Job Description
">
Site reliability engineers combine software and systems engineering to build and run large-scale, massively distributed, fault-tolerant systems. This role ensures that services have reliability, uptime appropriate to customer's needs and a fast rate of improvement.
Much of the development focuses on optimizing existing systems, building infrastructure and eliminating work through automation. As a site reliability engineer, you'll have the opportunity to manage complex challenges of scale which are unique to Google Cloud, while using your expertise in coding, algorithms, complexity analysis and large-scale system design.
Responsibilities
* Write product or system development code
* Review code developed by other engineers and provide feedback to ensure best practices
* Contribute to existing documentation or educational content and adapt content based on product/program updates and user feedback
* Triage product or system issues and debug/track/resolve by analyzing the sources of issues and the impact on hardware, network, or service operations and quality
Required Skills and Qualifications
* Bachelor's degree in Computer Science, a related field, or equivalent practical experience
* 2 years of experience with software development in one or more programming languages
* 2 years of experience with data structures or algorithms
Benefits
Our organization brings together people with a wide variety of backgrounds, experiences and perspectives. We encourage them to collaborate, think big and take risks in a blame-free environment. We promote self-direction to work on meaningful projects, while we also strive to create an environment that provides the support and mentorship needed to learn and grow.
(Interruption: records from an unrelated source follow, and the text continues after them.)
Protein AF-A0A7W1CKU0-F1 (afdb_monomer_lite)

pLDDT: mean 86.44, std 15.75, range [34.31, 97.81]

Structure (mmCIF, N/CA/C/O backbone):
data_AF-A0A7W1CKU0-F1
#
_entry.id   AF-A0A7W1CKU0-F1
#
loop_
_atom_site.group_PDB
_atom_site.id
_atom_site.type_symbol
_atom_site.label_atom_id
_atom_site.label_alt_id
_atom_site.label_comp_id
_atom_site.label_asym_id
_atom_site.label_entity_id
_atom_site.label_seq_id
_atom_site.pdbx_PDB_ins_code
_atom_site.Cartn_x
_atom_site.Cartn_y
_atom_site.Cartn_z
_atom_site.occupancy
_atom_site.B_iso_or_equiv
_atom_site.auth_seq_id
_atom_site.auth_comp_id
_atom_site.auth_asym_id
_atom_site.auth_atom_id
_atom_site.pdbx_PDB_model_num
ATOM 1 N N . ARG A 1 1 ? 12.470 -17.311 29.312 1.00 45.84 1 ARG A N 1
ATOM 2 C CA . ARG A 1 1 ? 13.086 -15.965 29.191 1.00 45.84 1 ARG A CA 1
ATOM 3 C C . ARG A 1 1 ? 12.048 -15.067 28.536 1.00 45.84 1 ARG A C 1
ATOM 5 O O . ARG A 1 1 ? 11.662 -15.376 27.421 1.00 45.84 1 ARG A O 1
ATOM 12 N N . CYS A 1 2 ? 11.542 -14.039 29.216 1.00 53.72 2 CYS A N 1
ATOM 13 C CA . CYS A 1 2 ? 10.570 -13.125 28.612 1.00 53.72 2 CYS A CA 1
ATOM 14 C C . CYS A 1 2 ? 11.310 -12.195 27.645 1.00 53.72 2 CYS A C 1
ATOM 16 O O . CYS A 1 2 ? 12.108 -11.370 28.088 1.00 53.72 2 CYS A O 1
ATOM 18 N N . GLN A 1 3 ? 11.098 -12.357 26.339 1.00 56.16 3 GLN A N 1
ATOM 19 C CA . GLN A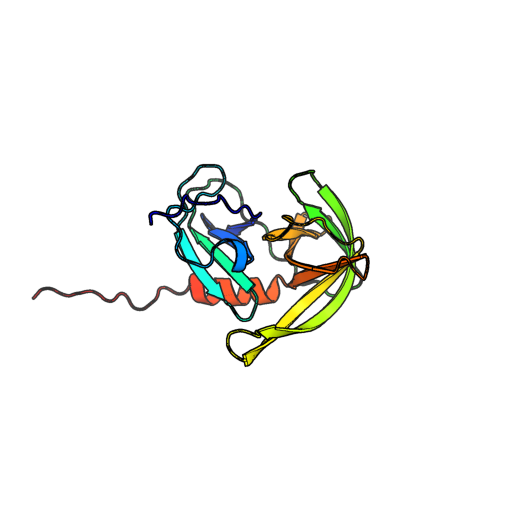 1 3 ? 11.622 -11.416 25.352 1.00 56.16 3 GLN A CA 1
ATOM 20 C C . GLN A 1 3 ? 10.885 -10.075 25.487 1.00 56.16 3 GLN A C 1
ATOM 22 O O . GLN A 1 3 ? 9.663 -10.023 25.688 1.00 56.16 3 GLN A O 1
ATOM 27 N N . ARG A 1 4 ? 11.657 -8.986 25.444 1.00 62.56 4 ARG A N 1
ATOM 28 C CA . ARG A 1 4 ? 11.136 -7.620 25.391 1.00 62.56 4 ARG A CA 1
ATOM 29 C C . ARG A 1 4 ? 10.539 -7.412 23.994 1.00 62.56 4 ARG A C 1
ATOM 31 O O . ARG A 1 4 ? 11.244 -7.704 23.033 1.00 62.56 4 ARG A O 1
ATOM 38 N N . PRO A 1 5 ? 9.291 -6.932 23.871 1.00 60.94 5 PRO A N 1
ATOM 39 C CA . PRO A 1 5 ? 8.729 -6.583 22.572 1.00 60.94 5 PRO A CA 1
ATOM 40 C C . PRO A 1 5 ? 9.623 -5.556 21.889 1.00 60.94 5 PRO A C 1
ATOM 42 O O . PRO A 1 5 ? 9.992 -4.557 22.516 1.00 60.94 5 PRO A O 1
ATOM 45 N N . VAL A 1 6 ? 9.972 -5.813 20.635 1.00 70.44 6 VAL A N 1
ATOM 46 C CA . VAL A 1 6 ? 10.586 -4.816 19.763 1.00 70.44 6 VAL A CA 1
ATOM 47 C C . VAL A 1 6 ? 9.435 -4.179 18.987 1.00 70.44 6 VAL A C 1
ATOM 49 O O . VAL A 1 6 ? 8.646 -4.923 18.408 1.00 70.44 6 VAL A O 1
ATOM 52 N N . PRO A 1 7 ? 9.258 -2.849 19.042 1.00 70.00 7 PRO A N 1
ATOM 53 C CA . PRO A 1 7 ? 8.252 -2.196 18.222 1.00 70.00 7 PRO A CA 1
ATOM 54 C C . PRO A 1 7 ? 8.672 -2.302 16.757 1.00 70.00 7 PRO A C 1
ATOM 56 O O . PRO A 1 7 ? 9.776 -1.882 16.414 1.00 70.00 7 PRO A O 1
ATOM 59 N N . ASP A 1 8 ? 7.786 -2.842 15.929 1.00 80.31 8 ASP A N 1
ATOM 60 C CA . ASP A 1 8 ? 7.883 -2.747 14.476 1.00 80.31 8 ASP A CA 1
ATOM 61 C C . ASP A 1 8 ? 6.989 -1.603 13.980 1.00 80.31 8 ASP A C 1
ATOM 63 O O . ASP A 1 8 ? 6.015 -1.231 14.649 1.00 80.31 8 ASP A O 1
ATOM 67 N N . ARG A 1 9 ? 7.359 -0.981 12.861 1.00 85.06 9 ARG A N 1
ATOM 68 C CA . ARG A 1 9 ? 6.640 0.162 12.287 1.00 85.06 9 ARG A CA 1
ATOM 69 C C . ARG A 1 9 ? 6.486 -0.026 10.787 1.00 85.06 9 ARG A C 1
ATOM 71 O O . ARG A 1 9 ? 7.459 -0.285 10.090 1.00 85.06 9 ARG A O 1
ATOM 78 N N . GLY A 1 10 ? 5.271 0.208 10.315 1.00 88.38 10 GLY A N 1
ATOM 79 C CA . GLY A 1 10 ? 4.941 0.321 8.903 1.00 88.38 10 GLY A CA 1
ATOM 80 C C . GLY A 1 10 ? 4.043 1.526 8.662 1.00 88.38 10 GLY A C 1
ATOM 81 O O . GLY A 1 10 ? 3.630 2.219 9.598 1.00 88.38 10 GLY A O 1
ATOM 82 N N . LEU A 1 11 ? 3.743 1.758 7.394 1.00 93.56 11 LEU A N 1
ATOM 83 C CA . LEU A 1 11 ? 2.786 2.759 6.944 1.00 93.56 11 LEU A CA 1
ATOM 84 C C . LEU A 1 11 ? 1.469 2.091 6.550 1.00 93.56 11 LEU A C 1
ATOM 86 O O . LEU A 1 11 ? 1.397 0.878 6.363 1.00 93.56 11 LEU A O 1
ATOM 90 N N . GLY A 1 12 ? 0.408 2.876 6.432 1.00 93.75 12 GLY A N 1
ATOM 91 C CA . GLY A 1 12 ? -0.873 2.373 5.962 1.00 93.75 12 GLY A CA 1
ATOM 92 C C . GLY A 1 12 ? -1.730 3.480 5.379 1.00 93.75 12 GLY A C 1
ATOM 93 O O . GLY A 1 12 ? -1.502 4.664 5.625 1.00 93.75 12 GLY A O 1
ATOM 94 N N . VAL A 1 13 ? -2.726 3.083 4.597 1.00 96.25 13 VAL A N 1
ATOM 95 C CA . VAL A 1 13 ? -3.621 3.996 3.883 1.00 96.25 13 VAL A CA 1
ATOM 96 C C . VAL A 1 13 ? -5.074 3.607 4.108 1.00 96.25 13 VAL A C 1
ATOM 98 O O . VAL A 1 13 ? -5.412 2.428 4.125 1.00 96.25 13 VAL A O 1
ATOM 101 N N . VAL A 1 14 ? -5.951 4.593 4.289 1.00 96.31 14 VAL A N 1
ATOM 102 C CA . VAL A 1 14 ? -7.387 4.349 4.472 1.00 96.31 14 VAL A CA 1
ATOM 103 C C . VAL A 1 14 ? -8.019 4.008 3.127 1.00 96.31 14 VAL A C 1
ATOM 105 O O . VAL A 1 14 ? -7.946 4.793 2.183 1.00 96.31 14 VAL A O 1
ATOM 108 N N . VAL A 1 15 ? -8.651 2.841 3.047 1.00 95.44 15 VAL A N 1
ATOM 109 C CA . VAL A 1 15 ? -9.200 2.265 1.801 1.00 95.44 15 VAL A CA 1
ATOM 110 C C . VAL A 1 15 ? -10.693 1.956 1.892 1.00 95.44 15 VAL A C 1
ATOM 112 O O . VAL A 1 15 ? -11.312 1.550 0.914 1.00 95.44 15 VAL A O 1
ATOM 115 N N . GLY A 1 16 ? -11.287 2.163 3.065 1.00 92.94 16 GLY A N 1
ATOM 116 C CA . GLY A 1 16 ? -12.716 2.013 3.306 1.00 92.94 16 GLY A CA 1
ATOM 117 C C . GLY A 1 16 ? -13.094 2.538 4.686 1.00 92.94 16 GLY A C 1
ATOM 118 O O . GLY A 1 16 ? -12.232 2.977 5.449 1.00 92.94 16 GLY A O 1
ATOM 119 N N . ASP A 1 17 ? -14.383 2.484 5.008 1.00 91.25 17 ASP A N 1
ATOM 120 C CA . ASP A 1 17 ? -14.910 2.976 6.282 1.00 91.25 17 ASP A CA 1
ATOM 121 C C . ASP A 1 17 ? -14.315 2.193 7.460 1.00 91.25 17 ASP A C 1
ATOM 123 O O . ASP A 1 17 ? -14.668 1.041 7.715 1.00 91.25 17 ASP A O 1
ATOM 127 N N . GLY A 1 18 ? -13.376 2.823 8.169 1.00 93.31 18 GLY A N 1
ATOM 128 C CA . GLY A 1 18 ? -12.627 2.182 9.248 1.00 93.31 18 GLY A CA 1
ATOM 129 C C . GLY A 1 18 ? -11.652 1.098 8.780 1.00 93.31 18 GLY A C 1
ATOM 130 O O . GLY A 1 18 ? -11.239 0.275 9.595 1.00 93.31 18 GLY A O 1
ATOM 131 N N . LEU A 1 19 ? -11.290 1.070 7.491 1.00 95.69 19 LEU A N 1
ATOM 132 C CA . LEU A 1 19 ? -10.361 0.095 6.920 1.00 95.69 19 LEU A CA 1
ATOM 133 C C . LEU A 1 19 ? -9.058 0.758 6.479 1.00 95.69 19 LEU A C 1
ATOM 135 O O . LEU A 1 19 ? -9.066 1.701 5.687 1.00 95.69 19 LEU A O 1
ATOM 139 N N . VAL A 1 20 ? -7.939 0.212 6.949 1.00 96.88 20 VAL A N 1
ATOM 140 C CA . VAL A 1 20 ? -6.579 0.639 6.604 1.00 96.88 20 VAL A CA 1
ATOM 141 C C . VAL A 1 20 ? -5.851 -0.510 5.922 1.00 96.88 20 VAL A C 1
ATOM 143 O O . VAL A 1 20 ? -5.768 -1.596 6.483 1.00 96.88 20 VAL A O 1
ATOM 146 N N . ALA A 1 21 ? -5.311 -0.287 4.731 1.00 97.06 21 ALA A N 1
ATOM 147 C CA . ALA A 1 21 ? -4.460 -1.249 4.046 1.00 97.06 21 ALA A CA 1
ATOM 148 C C . ALA A 1 21 ? -2.978 -0.980 4.336 1.00 97.06 21 ALA A C 1
ATOM 150 O O . ALA A 1 21 ? -2.562 0.173 4.453 1.00 97.06 21 ALA A O 1
ATOM 151 N N . THR A 1 22 ? -2.192 -2.047 4.443 1.00 96.62 22 THR A N 1
ATOM 152 C CA . THR A 1 22 ? -0.742 -2.017 4.685 1.00 96.62 22 THR A CA 1
ATOM 153 C C . THR A 1 22 ? -0.071 -3.267 4.096 1.00 96.62 22 THR A C 1
ATOM 155 O O . THR A 1 22 ? -0.750 -4.137 3.544 1.00 96.62 22 THR A O 1
ATOM 158 N N . ALA A 1 23 ? 1.255 -3.364 4.200 1.00 95.12 23 ALA A N 1
ATOM 159 C CA . ALA A 1 23 ? 2.004 -4.567 3.854 1.00 95.12 23 ALA A CA 1
ATOM 160 C C . ALA A 1 23 ? 1.845 -5.635 4.952 1.00 95.12 23 ALA A C 1
ATOM 162 O O . ALA A 1 23 ? 1.938 -5.317 6.141 1.00 95.12 23 ALA A O 1
ATOM 163 N N . ALA A 1 24 ? 1.607 -6.895 4.582 1.00 93.62 24 ALA A N 1
ATOM 164 C CA . ALA A 1 24 ? 1.283 -7.951 5.547 1.00 93.62 24 ALA A CA 1
ATOM 165 C C . ALA A 1 24 ? 2.428 -8.220 6.524 1.00 93.62 24 ALA A C 1
ATOM 167 O O . ALA A 1 24 ? 2.190 -8.288 7.731 1.00 93.62 24 ALA A O 1
ATOM 168 N N . HIS A 1 25 ? 3.668 -8.246 6.037 1.00 90.62 25 HIS A N 1
ATOM 169 C CA . HIS A 1 25 ? 4.845 -8.473 6.877 1.00 90.62 25 HIS A CA 1
ATOM 170 C C . HIS A 1 25 ? 5.016 -7.449 8.015 1.00 90.62 25 HIS A C 1
ATOM 172 O O . HIS A 1 25 ? 5.747 -7.722 8.960 1.00 90.62 25 HIS A O 1
ATOM 178 N N . THR A 1 26 ? 4.345 -6.289 7.962 1.00 89.12 26 THR A N 1
ATOM 179 C CA . THR A 1 26 ? 4.373 -5.284 9.047 1.00 89.12 26 THR A CA 1
ATOM 180 C C . THR A 1 26 ? 3.458 -5.633 10.225 1.00 89.12 26 THR A C 1
ATOM 182 O O . THR A 1 26 ? 3.584 -5.063 11.309 1.00 89.12 26 THR A O 1
ATOM 185 N N . VAL A 1 27 ? 2.511 -6.552 10.021 1.00 89.38 27 VAL A N 1
ATOM 186 C CA . VAL A 1 27 ? 1.478 -6.930 11.000 1.00 89.38 27 VAL A CA 1
ATOM 187 C C . VAL A 1 27 ? 1.381 -8.440 11.225 1.00 89.38 27 VAL A C 1
ATOM 189 O O . VAL A 1 27 ? 0.501 -8.904 11.952 1.00 89.38 27 VAL A O 1
ATOM 192 N N . GLU A 1 28 ? 2.271 -9.219 10.618 1.00 83.00 28 GLU A N 1
ATOM 193 C CA . GLU A 1 28 ? 2.380 -10.658 10.832 1.00 83.00 28 GLU A CA 1
ATOM 194 C C . GLU A 1 28 ? 3.124 -10.999 12.137 1.00 83.00 28 GLU A C 1
ATOM 196 O O . GLU A 1 28 ? 3.948 -10.241 12.649 1.00 83.00 28 GLU A O 1
ATOM 201 N N . GLY A 1 29 ? 2.832 -12.181 12.687 1.00 77.44 29 GLY A N 1
ATOM 202 C CA . GLY A 1 29 ? 3.474 -12.711 13.894 1.00 77.44 29 GLY A CA 1
ATOM 203 C C . GLY A 1 29 ? 2.696 -12.496 15.199 1.00 77.44 29 GLY A C 1
ATOM 204 O O . GLY A 1 29 ? 1.562 -12.020 15.228 1.00 77.44 29 GLY A O 1
ATOM 205 N N . GLU A 1 30 ? 3.298 -12.910 16.319 1.00 75.62 30 GLU A N 1
ATOM 206 C CA . GLU A 1 30 ? 2.693 -12.770 17.650 1.00 75.62 30 GLU A CA 1
ATOM 207 C C . GLU A 1 30 ? 2.765 -11.313 18.139 1.00 75.62 30 GLU A C 1
ATOM 209 O O . GLU A 1 30 ? 3.714 -10.891 18.807 1.00 75.62 30 GLU A O 1
ATOM 214 N N . LEU A 1 31 ? 1.732 -10.529 17.826 1.00 82.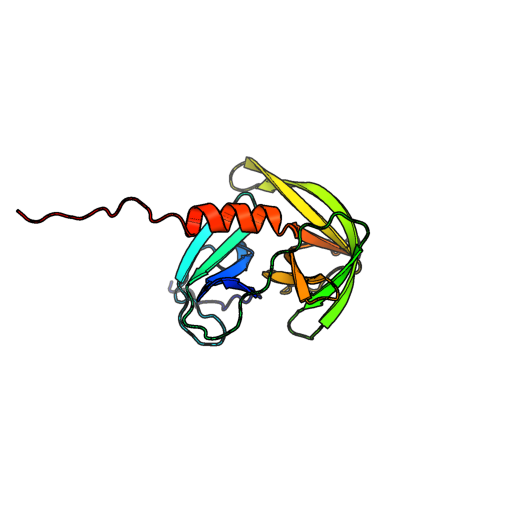06 31 LEU A N 1
ATOM 215 C CA . LEU A 1 31 ? 1.618 -9.142 18.271 1.00 82.06 31 LEU A CA 1
ATOM 216 C C . LEU A 1 31 ? 1.063 -9.055 19.700 1.00 82.06 31 LEU A C 1
ATOM 218 O O . LEU A 1 31 ? 0.027 -9.631 20.028 1.00 82.06 31 LEU A O 1
ATOM 222 N N . ARG A 1 32 ? 1.710 -8.257 20.562 1.00 81.44 32 ARG A N 1
ATOM 223 C CA . ARG A 1 32 ? 1.146 -7.897 21.883 1.00 81.44 32 ARG A CA 1
ATOM 224 C C . ARG A 1 32 ? 0.099 -6.786 21.810 1.00 81.44 32 ARG A C 1
ATOM 226 O O . ARG A 1 32 ? -0.662 -6.603 22.756 1.00 81.44 32 ARG A O 1
ATOM 233 N N . GLY A 1 33 ? 0.101 -6.029 20.722 1.00 87.94 33 GLY A N 1
ATOM 234 C CA . GLY A 1 33 ? -0.820 -4.940 20.449 1.00 87.94 33 GLY A CA 1
ATOM 235 C C . GLY A 1 33 ? -0.554 -4.393 19.055 1.00 87.94 33 GLY A C 1
ATOM 236 O O . GLY A 1 33 ? 0.589 -4.399 18.603 1.00 87.94 33 GLY A O 1
ATOM 237 N N . LEU A 1 34 ? -1.612 -3.940 18.393 1.00 92.06 34 LEU A N 1
ATOM 238 C CA . LEU A 1 34 ? -1.558 -3.311 17.083 1.00 92.06 34 LEU A CA 1
ATOM 239 C C . LEU A 1 34 ? -2.307 -1.985 17.171 1.00 92.06 34 LEU A C 1
ATOM 241 O O . LEU A 1 34 ? -3.432 -1.929 17.674 1.00 92.06 34 LEU A O 1
ATOM 245 N N . THR A 1 35 ? -1.667 -0.915 16.713 1.00 92.88 35 THR A N 1
ATOM 246 C CA . THR A 1 35 ? -2.255 0.423 16.709 1.00 92.88 35 THR A CA 1
ATOM 247 C C . THR A 1 35 ? -1.948 1.131 15.406 1.00 92.88 35 THR A C 1
ATOM 249 O O . THR A 1 35 ? -0.819 1.048 14.931 1.00 92.88 35 THR A O 1
ATOM 252 N N . VAL A 1 36 ? -2.912 1.890 14.898 1.00 93.06 36 VAL A N 1
ATOM 253 C CA . VAL A 1 36 ? -2.730 2.829 13.786 1.00 93.06 36 VAL A CA 1
ATOM 254 C C . VAL A 1 36 ? -2.989 4.226 14.337 1.00 93.06 36 VAL A C 1
ATOM 256 O O . VAL A 1 36 ? -4.033 4.457 14.941 1.00 93.06 36 VAL A O 1
ATOM 259 N N . ASP A 1 37 ? -2.006 5.120 14.225 1.00 90.56 37 ASP A N 1
ATOM 260 C CA . ASP A 1 37 ? -2.048 6.486 14.775 1.00 90.56 37 ASP A CA 1
ATOM 261 C C . ASP A 1 37 ? -2.496 6.564 16.248 1.00 90.56 37 ASP A C 1
ATOM 263 O O . ASP A 1 37 ? -3.222 7.459 16.676 1.00 90.56 37 ASP A O 1
ATOM 267 N N . GLY A 1 38 ? -2.065 5.585 17.049 1.00 91.19 38 GLY A N 1
ATOM 268 C CA . GLY A 1 38 ? -2.400 5.482 18.473 1.00 91.19 38 GLY A CA 1
ATOM 269 C C . GLY A 1 38 ? -3.790 4.907 18.772 1.00 91.19 38 GLY A C 1
ATOM 270 O O . GLY A 1 38 ? -4.085 4.632 19.936 1.00 91.19 38 GLY A O 1
ATOM 271 N N . ALA A 1 39 ? -4.623 4.662 17.759 1.00 93.69 39 ALA A N 1
ATOM 272 C CA . ALA A 1 39 ? -5.894 3.967 17.909 1.00 93.69 39 ALA A CA 1
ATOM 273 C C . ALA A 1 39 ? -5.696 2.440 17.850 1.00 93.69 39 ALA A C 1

Google is proud to be an equal opportunity workplace and is an affirmative action employer. We welcome Indigenous applicants and commit to building reconciliation through our technology, platforms and people.
Other Information
This role combines software and systems engineering to build and run large-scale, massively distributed, fault-tolerant systems. It involves ensuring that services have reliability, uptime appropriate to customer's needs and a fast rate of improvement.